New Method Developed to Improve Robot Performance in Helping Patients
Robots are becoming an increasingly important part of human care, according to researchers based in Japan. To help improve the safety and efficacy of robotic care, the scientists have developed a control method that could help them better replicate human movement when lifting and moving a patient.
“In recent years, shortage of caregivers has become a serious social problem as the result of a falling birth rate and an aging population,” said researcher Changan Jiang, assistant professor of mechanical engineering at Ritsumeikan University, according to the German news agency.

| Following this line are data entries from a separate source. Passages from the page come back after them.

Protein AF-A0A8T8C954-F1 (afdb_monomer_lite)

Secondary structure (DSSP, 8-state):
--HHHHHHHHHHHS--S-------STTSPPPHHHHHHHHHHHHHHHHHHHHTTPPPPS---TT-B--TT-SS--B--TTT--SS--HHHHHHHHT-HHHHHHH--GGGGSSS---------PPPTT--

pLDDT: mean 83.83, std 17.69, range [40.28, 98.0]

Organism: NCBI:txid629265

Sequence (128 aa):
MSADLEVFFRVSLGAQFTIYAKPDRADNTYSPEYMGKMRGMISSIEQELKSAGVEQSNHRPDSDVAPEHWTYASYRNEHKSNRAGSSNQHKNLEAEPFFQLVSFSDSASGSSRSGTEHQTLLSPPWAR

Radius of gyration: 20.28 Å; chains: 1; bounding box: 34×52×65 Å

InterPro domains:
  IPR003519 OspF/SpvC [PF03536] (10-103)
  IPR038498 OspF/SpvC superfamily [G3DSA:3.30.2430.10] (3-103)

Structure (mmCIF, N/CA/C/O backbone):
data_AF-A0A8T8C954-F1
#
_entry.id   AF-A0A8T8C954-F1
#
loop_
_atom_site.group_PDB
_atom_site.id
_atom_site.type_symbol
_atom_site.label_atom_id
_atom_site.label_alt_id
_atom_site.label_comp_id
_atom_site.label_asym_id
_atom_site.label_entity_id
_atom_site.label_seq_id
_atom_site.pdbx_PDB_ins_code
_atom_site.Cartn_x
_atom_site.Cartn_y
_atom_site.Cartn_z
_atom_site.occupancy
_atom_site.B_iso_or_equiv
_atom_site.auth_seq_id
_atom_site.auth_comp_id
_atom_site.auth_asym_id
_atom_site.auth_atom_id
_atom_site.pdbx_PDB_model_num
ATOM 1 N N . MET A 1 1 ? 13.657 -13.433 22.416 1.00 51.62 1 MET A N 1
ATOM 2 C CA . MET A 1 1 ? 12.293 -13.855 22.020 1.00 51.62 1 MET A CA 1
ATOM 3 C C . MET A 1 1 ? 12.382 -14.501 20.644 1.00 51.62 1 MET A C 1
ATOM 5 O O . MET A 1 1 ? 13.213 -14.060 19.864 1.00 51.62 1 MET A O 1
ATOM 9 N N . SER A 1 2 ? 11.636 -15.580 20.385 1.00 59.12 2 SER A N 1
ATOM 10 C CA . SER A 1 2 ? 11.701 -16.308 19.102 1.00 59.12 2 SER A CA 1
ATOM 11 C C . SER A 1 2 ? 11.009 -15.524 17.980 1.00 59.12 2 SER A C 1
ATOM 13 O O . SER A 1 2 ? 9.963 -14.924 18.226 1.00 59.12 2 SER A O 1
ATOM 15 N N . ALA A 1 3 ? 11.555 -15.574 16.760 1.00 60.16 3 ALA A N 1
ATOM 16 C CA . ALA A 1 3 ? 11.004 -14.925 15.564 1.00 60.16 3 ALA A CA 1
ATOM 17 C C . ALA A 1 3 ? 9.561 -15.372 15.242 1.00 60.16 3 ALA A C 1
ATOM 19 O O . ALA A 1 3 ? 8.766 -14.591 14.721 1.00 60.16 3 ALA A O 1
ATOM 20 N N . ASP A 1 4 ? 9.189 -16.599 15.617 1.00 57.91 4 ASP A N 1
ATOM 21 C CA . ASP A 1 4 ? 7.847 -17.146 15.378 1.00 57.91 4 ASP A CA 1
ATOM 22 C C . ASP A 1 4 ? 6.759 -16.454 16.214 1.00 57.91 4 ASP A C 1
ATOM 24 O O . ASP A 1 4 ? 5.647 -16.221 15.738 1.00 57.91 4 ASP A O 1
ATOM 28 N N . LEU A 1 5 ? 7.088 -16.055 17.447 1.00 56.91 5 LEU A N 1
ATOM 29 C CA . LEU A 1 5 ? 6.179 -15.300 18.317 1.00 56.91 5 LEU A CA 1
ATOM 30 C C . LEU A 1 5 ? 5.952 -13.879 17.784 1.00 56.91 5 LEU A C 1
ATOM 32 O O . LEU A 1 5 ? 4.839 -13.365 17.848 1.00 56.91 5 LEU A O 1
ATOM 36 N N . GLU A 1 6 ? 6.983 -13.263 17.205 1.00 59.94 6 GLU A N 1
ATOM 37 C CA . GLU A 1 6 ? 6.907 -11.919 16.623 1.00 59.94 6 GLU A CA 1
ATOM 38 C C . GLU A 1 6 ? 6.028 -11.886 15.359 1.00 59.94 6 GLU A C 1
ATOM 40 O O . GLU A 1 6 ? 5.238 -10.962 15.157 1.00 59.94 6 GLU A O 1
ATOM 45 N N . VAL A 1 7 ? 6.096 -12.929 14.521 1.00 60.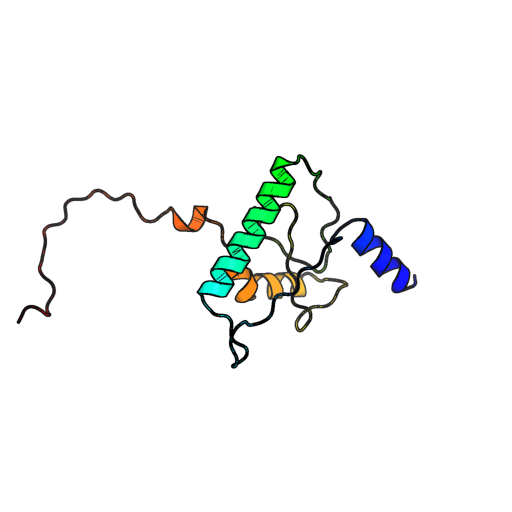84 7 VAL A N 1
ATOM 46 C CA . VAL A 1 7 ? 5.205 -13.080 13.359 1.00 60.84 7 VAL A CA 1
ATOM 47 C C . VAL A 1 7 ? 3.752 -13.285 13.794 1.00 60.84 7 VAL A C 1
ATOM 49 O O . VAL A 1 7 ? 2.864 -12.667 13.203 1.00 60.84 7 VAL A O 1
ATOM 52 N N . PHE A 1 8 ? 3.511 -14.093 14.830 1.00 61.09 8 PHE A N 1
ATOM 53 C CA . PHE A 1 8 ? 2.165 -14.369 15.335 1.00 61.09 8 PHE A CA 1
ATOM 54 C C . PHE A 1 8 ? 1.496 -13.123 15.934 1.00 61.09 8 PHE A C 1
ATOM 56 O O . PHE A 1 8 ? 0.357 -12.817 15.585 1.00 61.09 8 PHE A O 1
ATOM 63 N N . PHE A 1 9 ? 2.195 -12.353 16.776 1.00 63.00 9 PHE A N 1
ATOM 64 C CA . PHE A 1 9 ? 1.639 -11.122 17.358 1.00 63.00 9 PHE A CA 1
ATOM 65 C C . PHE A 1 9 ? 1.360 -10.055 16.300 1.00 63.00 9 PHE A C 1
ATOM 67 O O . PHE A 1 9 ? 0.291 -9.446 16.305 1.00 63.00 9 PHE A O 1
ATOM 74 N N . ARG A 1 10 ? 2.283 -9.872 15.347 1.00 68.50 10 ARG A N 1
ATOM 75 C CA . ARG A 1 10 ? 2.119 -8.870 14.291 1.00 68.50 10 ARG A CA 1
ATOM 76 C C . ARG A 1 10 ? 0.884 -9.142 13.438 1.00 68.50 10 ARG A C 1
ATOM 78 O O . ARG A 1 10 ? 0.141 -8.205 13.205 1.00 68.50 10 ARG A O 1
ATOM 85 N N . VAL A 1 11 ? 0.671 -10.393 13.014 1.00 73.19 11 VAL A N 1
ATOM 86 C CA . VAL A 1 11 ? -0.443 -10.785 12.123 1.00 73.19 11 VAL A CA 1
ATOM 87 C C . VAL A 1 11 ? -1.772 -10.960 12.871 1.00 73.19 11 VAL A C 1
ATOM 89 O O . VAL A 1 11 ? -2.832 -10.860 12.267 1.00 73.19 11 VAL A O 1
ATOM 92 N N . SER A 1 12 ? -1.751 -11.213 14.182 1.00 73.00 12 SER A N 1
ATOM 93 C CA . SER A 1 12 ? -2.986 -11.312 14.979 1.00 73.00 12 SER A CA 1
ATOM 94 C C . SER A 1 12 ? -3.538 -9.944 15.391 1.00 73.00 12 SER A C 1
ATOM 96 O O . SER A 1 12 ? -4.756 -9.784 15.465 1.00 73.00 12 SER A O 1
ATOM 98 N N . LEU A 1 13 ? -2.672 -8.945 15.604 1.00 78.56 13 LEU A N 1
ATOM 99 C CA . LEU A 1 13 ? -3.072 -7.589 16.002 1.00 78.56 13 LEU A CA 1
ATOM 100 C C . LEU A 1 13 ? -3.240 -6.623 14.816 1.00 78.56 13 LEU A C 1
ATOM 102 O O . LEU A 1 13 ? -4.077 -5.721 14.876 1.00 78.56 13 LEU A O 1
ATOM 106 N N . GLY A 1 14 ? -2.512 -6.824 13.718 1.00 78.81 14 GLY A N 1
ATOM 107 C CA . GLY A 1 14 ? -2.621 -6.044 12.482 1.00 78.81 14 GLY A CA 1
ATOM 108 C C . GLY A 1 14 ? -2.232 -6.868 11.257 1.00 78.81 14 GLY A C 1
ATOM 109 O O . GLY A 1 14 ? -1.845 -8.021 11.386 1.00 78.81 14 GLY A O 1
ATOM 110 N N . ALA A 1 15 ? -2.351 -6.309 10.051 1.00 85.12 15 ALA A N 1
ATOM 111 C CA . ALA A 1 15 ? -1.992 -6.999 8.801 1.00 85.12 15 ALA A CA 1
ATOM 112 C C . ALA A 1 15 ? -2.512 -8.454 8.694 1.00 85.12 15 ALA A C 1
ATOM 114 O O . ALA A 1 15 ? -1.818 -9.344 8.194 1.00 85.12 15 ALA A O 1
ATOM 115 N N . GLN A 1 16 ? -3.743 -8.692 9.163 1.00 91.44 16 GLN A N 1
ATOM 116 C CA . GLN A 1 16 ? -4.414 -9.998 9.146 1.00 91.44 16 GLN A CA 1
ATOM 117 C C . GLN A 1 16 ? -4.614 -10.517 7.713 1.00 91.44 16 GLN A C 1
ATOM 119 O O . GLN A 1 16 ? -4.664 -11.723 7.476 1.00 91.44 16 GLN A O 1
ATOM 124 N N . PHE A 1 17 ? -4.710 -9.593 6.754 1.00 92.69 17 PHE A N 1
ATOM 125 C CA . PHE A 1 17 ? -4.778 -9.867 5.326 1.00 92.69 17 PHE A CA 1
ATOM 126 C C . PHE A 1 17 ? -3.537 -9.304 4.632 1.00 92.69 17 PHE A C 1
ATOM 128 O O . PHE A 1 17 ? -3.062 -8.218 4.957 1.00 92.69 17 PHE A O 1
ATOM 135 N N . THR A 1 18 ? -3.013 -10.037 3.651 1.00 94.75 18 THR A N 1
ATOM 136 C CA . THR A 1 18 ? -1.908 -9.583 2.797 1.00 94.75 18 THR A CA 1
ATOM 137 C C . THR A 1 18 ? -2.284 -9.798 1.338 1.00 94.75 18 THR A C 1
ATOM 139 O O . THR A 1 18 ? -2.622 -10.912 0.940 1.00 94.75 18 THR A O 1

According to the Phys.org website, the researchers have developed a method to control the movement of a nursing care robot's arm that doesn't produce the harmful movements or frictions usually produced by traditional robots' arms.

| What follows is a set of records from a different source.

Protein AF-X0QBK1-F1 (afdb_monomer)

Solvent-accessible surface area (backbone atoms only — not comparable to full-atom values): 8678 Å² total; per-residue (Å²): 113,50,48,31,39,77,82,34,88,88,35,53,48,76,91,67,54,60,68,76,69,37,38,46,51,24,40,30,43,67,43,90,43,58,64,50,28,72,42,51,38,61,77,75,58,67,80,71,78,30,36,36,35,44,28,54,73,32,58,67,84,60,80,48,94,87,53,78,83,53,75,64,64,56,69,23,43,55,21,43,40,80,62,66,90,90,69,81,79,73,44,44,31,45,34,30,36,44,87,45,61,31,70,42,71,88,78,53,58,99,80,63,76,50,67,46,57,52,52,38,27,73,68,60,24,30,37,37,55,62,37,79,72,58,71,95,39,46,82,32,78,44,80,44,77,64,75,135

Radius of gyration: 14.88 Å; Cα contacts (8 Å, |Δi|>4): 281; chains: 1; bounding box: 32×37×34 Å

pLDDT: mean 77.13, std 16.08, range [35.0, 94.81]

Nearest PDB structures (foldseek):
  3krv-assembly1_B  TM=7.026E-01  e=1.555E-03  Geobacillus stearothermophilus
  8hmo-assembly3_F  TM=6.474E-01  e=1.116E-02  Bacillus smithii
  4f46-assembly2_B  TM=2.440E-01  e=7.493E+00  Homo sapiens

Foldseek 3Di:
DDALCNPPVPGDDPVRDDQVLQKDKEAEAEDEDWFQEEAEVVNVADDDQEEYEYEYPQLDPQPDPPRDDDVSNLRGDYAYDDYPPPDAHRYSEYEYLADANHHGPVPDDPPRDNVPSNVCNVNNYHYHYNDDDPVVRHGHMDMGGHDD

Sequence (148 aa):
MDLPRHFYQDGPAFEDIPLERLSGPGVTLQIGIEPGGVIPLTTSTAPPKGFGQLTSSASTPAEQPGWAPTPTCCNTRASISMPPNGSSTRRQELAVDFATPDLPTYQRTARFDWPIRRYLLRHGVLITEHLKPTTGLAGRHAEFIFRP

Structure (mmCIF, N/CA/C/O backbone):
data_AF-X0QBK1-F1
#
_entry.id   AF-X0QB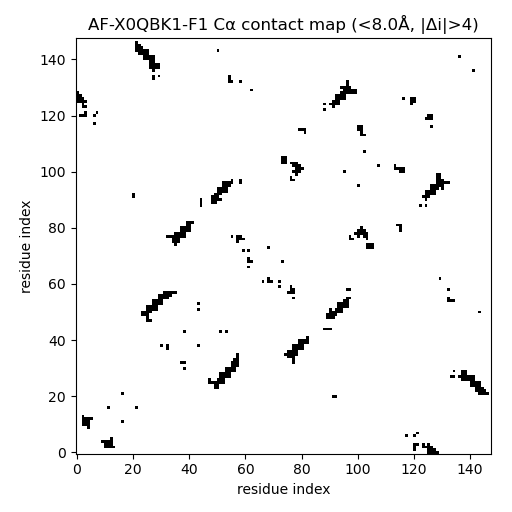K1-F1
#
loop_
_atom_site.group_PDB
_atom_site.id
_atom_site.type_symbol
_atom_site.label_atom_id
_atom_site.label_alt_id
_atom_site.label_comp_id
_atom_site.label_asym_id
_atom_site.label_entity_id
_atom_site.label_se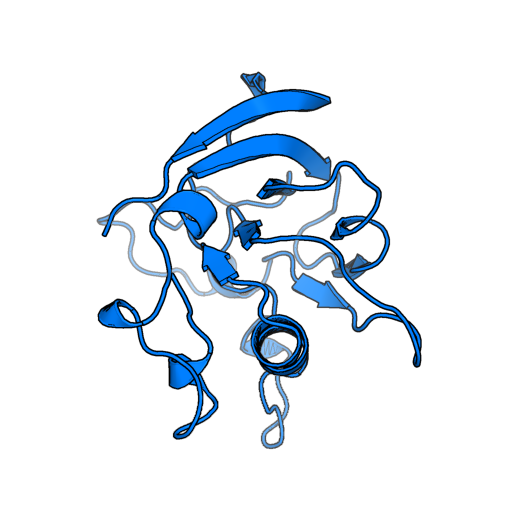q_id
_atom_site.pdbx_PDB_ins_code
_atom_site.Cartn_x
_atom_site.Cartn_y
_atom_site.Cartn_z
_atom_site.occupancy
_atom_site.B_iso_or_equiv
_atom_site.auth_seq_id
_atom_site.auth_comp_id
_atom_site.auth_asym_id
_atom_site.auth_atom_id
_atom_site.pdbx_PDB_model_num
ATOM 1 N N . MET A 1 1 ? -7.672 -2.990 -6.392 1.00 86.62 1 MET A N 1
ATOM 2 C CA . MET A 1 1 ? -7.022 -3.717 -5.289 1.00 86.62 1 MET A CA 1
ATOM 3 C C . MET A 1 1 ? -5.995 -4.643 -5.901 1.00 86.62 1 MET A C 1
ATOM 5 O O . MET A 1 1 ? -6.342 -5.375 -6.824 1.00 86.62 1 MET A O 1
ATOM 9 N N . ASP A 1 2 ? -4.772 -4.608 -5.391 1.00 92.31 2 ASP A N 1
ATOM 10 C CA . ASP A 1 2 ? -3.695 -5.483 -5.826 1.00 92.31 2 ASP A CA 1
ATOM 11 C C . ASP A 1 2 ? -3.560 -6.651 -4.854 1.00 92.31 2 ASP A C 1
ATOM 13 O O . ASP A 1 2 ? -3.513 -6.486 -3.631 1.00 92.31 2 ASP A O 1
ATOM 17 N N . LEU A 1 3 ? -3.472 -7.841 -5.435 1.00 92.44 3 LEU A N 1
ATOM 18 C CA . LEU A 1 3 ? -3.330 -9.117 -4.745 1.00 92.44 3 LEU A CA 1
ATOM 19 C C . LEU A 1 3 ? -1.997 -9.760 -5.117 1.00 92.44 3 LEU A C 1
ATOM 21 O O . LEU A 1 3 ? -1.411 -9.369 -6.124 1.00 92.44 3 LEU A O 1
ATOM 25 N N . PRO A 1 4 ? -1.503 -10.772 -4.385 1.00 94.00 4 PRO A N 1
ATOM 26 C CA . PRO A 1 4 ? -0.222 -11.392 -4.711 1.00 94.00 4 PRO A CA 1
ATOM 27 C C . PRO A 1 4 ? -0.101 -11.861 -6.167 1.00 94.00 4 PRO A C 1
ATOM 29 O O . PRO A 1 4 ? 0.947 -11.629 -6.777 1.00 94.00 4 PRO A O 1
ATOM 32 N N . ARG A 1 5 ? -1.180 -12.395 -6.770 1.00 94.81 5 ARG A N 1
ATOM 33 C CA . ARG A 1 5 ? -1.187 -12.787 -8.194 1.00 94.81 5 ARG A CA 1
ATOM 34 C C . ARG A 1 5 ? -0.971 -11.634 -9.184 1.00 94.81 5 ARG A C 1
ATOM 36 O O . ARG A 1 5 ? -0.636 -11.874 -10.338 1.00 94.81 5 ARG A O 1
ATOM 43 N N . HIS A 1 6 ? -1.070 -10.383 -8.740 1.00 92.31 6 HIS A N 1
ATOM 44 C CA . HIS A 1 6 ? -0.719 -9.216 -9.547 1.00 92.31 6 HIS A CA 1
ATOM 45 C C . HIS A 1 6 ? 0.781 -9.178 -9.923 1.00 92.31 6 HIS A C 1
ATOM 47 O O . HIS A 1 6 ? 1.121 -8.637 -10.970 1.00 92.31 6 HIS A O 1
ATOM 53 N N . PHE A 1 7 ? 1.673 -9.780 -9.118 1.00 93.94 7 PHE A N 1
ATOM 54 C CA . PHE A 1 7 ? 3.126 -9.842 -9.390 1.00 93.94 7 PHE A CA 1
ATOM 55 C C . PHE A 1 7 ? 3.731 -11.249 -9.360 1.00 93.94 7 PHE A C 1
ATOM 57 O O . PHE A 1 7 ? 4.786 -11.470 -9.957 1.00 93.94 7 PHE A O 1
ATOM 64 N N . TYR A 1 8 ? 3.104 -12.186 -8.654 1.00 94.56 8 TYR A N 1
ATOM 65 C CA . TYR A 1 8 ? 3.630 -13.527 -8.423 1.00 94.56 8 TYR A CA 1
ATOM 66 C C . TYR A 1 8 ? 2.646 -14.541 -8.994 1.00 94.56 8 TYR A C 1
ATOM 68 O O . TYR A 1 8 ? 1.541 -14.669 -8.482 1.00 94.56 8 TYR A O 1
ATOM 76 N N . GLN A 1 9 ? 3.012 -15.235 -10.074 1.00 92.69 9 GLN A N 1
ATOM 77 C CA . GLN A 1 9 ? 2.095 -16.150 -10.776 1.00 92.69 9 GLN A CA 1
ATOM 78 C C . GLN A 1 9 ? 1.555 -17.271 -9.875 1.00 92.69 9 GLN A C 1
ATOM 80 O O . GLN A 1 9 ? 0.427 -17.718 -10.053 1.00 92.69 9 GLN A O 1
ATOM 85 N N . ASP A 1 10 ? 2.354 -17.688 -8.899 1.00 94.06 10 ASP A N 1
ATOM 86 C CA . ASP A 1 10 ? 2.045 -18.676 -7.867 1.00 94.06 10 ASP A CA 1
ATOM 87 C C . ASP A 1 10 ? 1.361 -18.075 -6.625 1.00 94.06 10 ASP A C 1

"Instead of compensating the friction, the new arm utilizes static friction that could reduce the patients' suffering when moved on their beds", the website reported.
In a related context, a team of researchers at the University of South California has developed a new technique that teaches robots different skills by competing with humans.
"This is the first robot learning effort using adversarial human users," said Stefanos Nikolaidis, a computer science researcher.
"Picture it like playing a sport: if you're playing tennis with someone who always lets you win, you won't get better. Same with robots: If we want them to learn a manipulation task, such as grasping, so they can help people, we need to challenge them," he added.
In his experiment, Nikolaidis used reinforcement learning, a technique in which artificial intelligence programs "learn" from repeated experimentation.
During the study, the researchers found that involving a human factor in teaching the AI system could help the robot acquire further skills by watching a human being completing his task. The experiment went something like this: the robot attempts to grasp an object, while the human observes the simulated robot's grasp. If the grasp is successful, the human tries to snatch the object from the robot's grasp.